Ultrastrong Magnon-Photon Coupling in Superconductor/Antiferromagnet/Superconductor Heterostructures at Terahertz Frequencies

Abstract

We predict the realization of ultrastrong coupling between magnons of antiferromagnets and photons in superconductor/antiferromagnet/superconductor heterostructures at terahertz frequencies, from both quantum and classical perspectives. The hybridization of the two magnon modes with photons strongly depends on the applied magnetic field: at zero magnetic field, only a single antiferromagnetic mode with a lower frequency couples to the photon, forming a magnon-polariton, while using a magnetic field activates coupling for both antiferromagnetic modes. The coupling between magnon and photon is ultrastrong with the coupling constant $\sim$ 100 GHz exceeding 10% of the antiferromagnetic resonant frequency. The superconductor modulates the spin of the resulting magnon-polaritons and the group velocity, achieving values amounting to several tenths of the speed of light, which promises strong tunability of magnon transport in antiferromagnets by superconductors.

Figures (3)

• Figure 1: Sketch of the S/AF/S system. The equilibrium magnetizations of the two sublattices $\bm M_{1,2s}$ are oriented along the $z$ axis.
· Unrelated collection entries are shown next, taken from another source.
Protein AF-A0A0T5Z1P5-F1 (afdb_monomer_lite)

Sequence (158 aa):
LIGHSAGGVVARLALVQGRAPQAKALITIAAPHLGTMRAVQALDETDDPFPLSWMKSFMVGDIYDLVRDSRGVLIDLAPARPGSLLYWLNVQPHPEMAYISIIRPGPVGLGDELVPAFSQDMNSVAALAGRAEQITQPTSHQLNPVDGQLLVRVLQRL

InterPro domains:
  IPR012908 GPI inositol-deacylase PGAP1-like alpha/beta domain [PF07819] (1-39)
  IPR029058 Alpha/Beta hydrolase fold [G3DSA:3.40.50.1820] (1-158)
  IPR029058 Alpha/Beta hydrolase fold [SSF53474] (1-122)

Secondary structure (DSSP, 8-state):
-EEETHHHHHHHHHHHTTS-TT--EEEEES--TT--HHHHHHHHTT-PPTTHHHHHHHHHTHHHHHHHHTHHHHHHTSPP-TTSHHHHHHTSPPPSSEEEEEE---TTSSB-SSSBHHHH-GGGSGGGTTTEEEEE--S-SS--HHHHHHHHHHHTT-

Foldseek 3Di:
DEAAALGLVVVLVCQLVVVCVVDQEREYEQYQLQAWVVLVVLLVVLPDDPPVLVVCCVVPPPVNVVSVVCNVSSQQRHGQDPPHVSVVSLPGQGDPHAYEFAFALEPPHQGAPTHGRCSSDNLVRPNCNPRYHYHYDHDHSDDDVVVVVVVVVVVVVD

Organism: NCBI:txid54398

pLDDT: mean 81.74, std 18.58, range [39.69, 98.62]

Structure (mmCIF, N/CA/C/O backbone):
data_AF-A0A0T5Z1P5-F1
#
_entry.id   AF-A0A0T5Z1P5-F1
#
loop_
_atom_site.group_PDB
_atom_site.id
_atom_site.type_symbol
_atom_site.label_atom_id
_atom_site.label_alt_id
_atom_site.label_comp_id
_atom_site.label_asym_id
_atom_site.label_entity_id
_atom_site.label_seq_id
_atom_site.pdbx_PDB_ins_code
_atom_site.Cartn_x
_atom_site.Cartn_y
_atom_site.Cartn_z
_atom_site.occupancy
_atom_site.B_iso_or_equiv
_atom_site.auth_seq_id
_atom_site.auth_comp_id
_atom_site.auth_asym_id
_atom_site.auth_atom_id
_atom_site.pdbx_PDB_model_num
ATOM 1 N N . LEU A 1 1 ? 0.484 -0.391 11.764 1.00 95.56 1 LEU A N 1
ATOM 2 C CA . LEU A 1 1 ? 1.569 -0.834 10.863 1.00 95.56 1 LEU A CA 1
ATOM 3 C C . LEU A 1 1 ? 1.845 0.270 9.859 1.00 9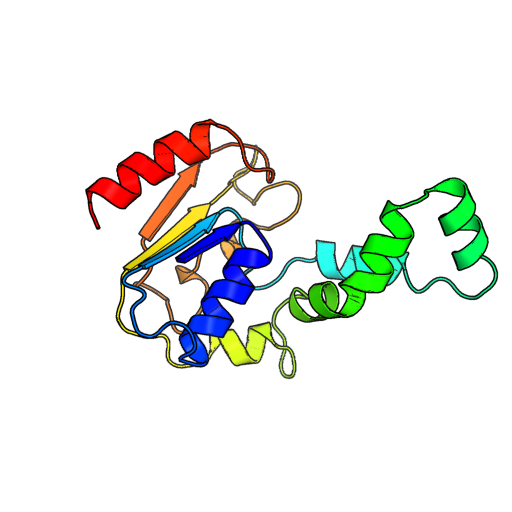5.56 1 LEU A C 1
ATOM 5 O O . LEU A 1 1 ? 0.902 0.932 9.440 1.00 95.56 1 LEU A O 1
ATOM 9 N N . ILE A 1 2 ? 3.111 0.469 9.499 1.00 97.25 2 ILE A N 1
ATOM 10 C CA . ILE A 1 2 ? 3.520 1.415 8.457 1.00 97.25 2 ILE A CA 1
ATOM 11 C C . ILE A 1 2 ? 4.338 0.623 7.443 1.00 97.25 2 ILE A C 1
ATOM 13 O O . ILE A 1 2 ? 5.267 -0.076 7.840 1.00 97.25 2 ILE A O 1
ATOM 17 N N . GLY A 1 3 ? 3.971 0.687 6.166 1.00 95.62 3 GLY A N 1
ATOM 18 C CA . GLY A 1 3 ? 4.644 -0.057 5.106 1.00 95.62 3 GLY A CA 1
ATOM 19 C C . GLY A 1 3 ? 4.941 0.820 3.898 1.00 95.62 3 GLY A C 1
ATOM 20 O O . GLY A 1 3 ? 4.060 1.505 3.387 1.00 95.62 3 GLY A O 1
ATOM 21 N N . HIS A 1 4 ? 6.183 0.793 3.430 1.00 95.12 4 HIS A N 1
ATOM 22 C CA . HIS A 1 4 ? 6.605 1.471 2.207 1.00 95.12 4 HIS A CA 1
ATOM 23 C C . HIS A 1 4 ? 6.684 0.472 1.056 1.00 95.12 4 HIS A C 1
ATOM 25 O O . HIS A 1 4 ? 7.154 -0.649 1.257 1.00 95.12 4 HIS A O 1
ATOM 31 N N . SER A 1 5 ? 6.226 0.871 -0.132 1.00 90.69 5 SER A N 1
ATOM 32 C CA . SER A 1 5 ? 6.300 0.057 -1.346 1.00 90.69 5 SER A CA 1
ATOM 33 C C . SER A 1 5 ? 5.727 -1.355 -1.109 1.00 90.69 5 SER A C 1
ATOM 35 O O . SER A 1 5 ? 4.635 -1.498 -0.548 1.00 90.69 5 SER A O 1
ATOM 37 N N . ALA A 1 6 ? 6.466 -2.407 -1.466 1.00 86.06 6 ALA A N 1
ATOM 38 C CA . ALA A 1 6 ? 6.141 -3.807 -1.179 1.00 86.06 6 ALA A CA 1
ATOM 39 C C . ALA A 1 6 ? 5.761 -4.072 0.292 1.00 86.06 6 ALA A C 1
ATOM 41 O O . ALA A 1 6 ? 4.845 -4.844 0.579 1.00 86.06 6 ALA A O 1
ATOM 42 N N . GLY A 1 7 ? 6.411 -3.389 1.240 1.00 87.62 7 GLY A N 1
ATOM 43 C CA . GLY A 1 7 ? 6.138 -3.521 2.670 1.00 87.62 7 GLY A CA 1
ATOM 44 C C . GLY A 1 7 ? 4.707 -3.131 3.053 1.00 87.62 7 GLY A C 1
ATOM 45 O O . GLY A 1 7 ? 4.162 -3.681 4.008 1.00 87.62 7 GLY A O 1
ATOM 46 N N . GLY A 1 8 ? 4.058 -2.239 2.295 1.00 94.12 8 GLY A N 1
ATOM 47 C CA . GLY A 1 8 ? 2.639 -1.916 2.478 1.00 94.12 8 GLY A CA 1
ATOM 48 C C . GLY A 1 8 ? 1.716 -3.088 2.137 1.00 94.12 8 GLY A C 1
ATOM 49 O O . GLY A 1 8 ? 0.773 -3.367 2.881 1.00 94.12 8 GLY A O 1
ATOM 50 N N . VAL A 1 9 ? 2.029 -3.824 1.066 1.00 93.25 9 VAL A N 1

The magnon with wavevector $\bm k$ can propagate at an angle $\theta$ with respect to $\bm M_{1s}$.
• Figure 2: Dispersion of the eigenmodes in the S/AF/S structure in the cases of no external field [(a)], moderate external field $\mu_0H_0=0.05$ T [(b)], and strong external field $\mu_0H_0=0.5$ T [(c)]. The colors of the curves depict the value of the average spin $\langle S_z \rangle$ on the eigenmodes.
• Figure 3: The magnetization configuration on the eigenmodes in the cases of zero external field [(a)], moderate external field $\mu_0H_0=0.05$ T [(b)], and strong external field $\mu_0H_0=0.5$ T [(c)]. The left side of each panel shows the ellipses of $\bm M_1$ precession at different points on the eigenmodes, plotted next to those points. The colors of the ellipses are the same as the colors of the corresponding modes. The right side shows the extended pictures, involving precession of the magnetizations at both sublattices, for some of the ellipses from the left side, marked by arrows. Parameters are the same as in Fig. \ref{['fig:eigenfrequencies_qv']}.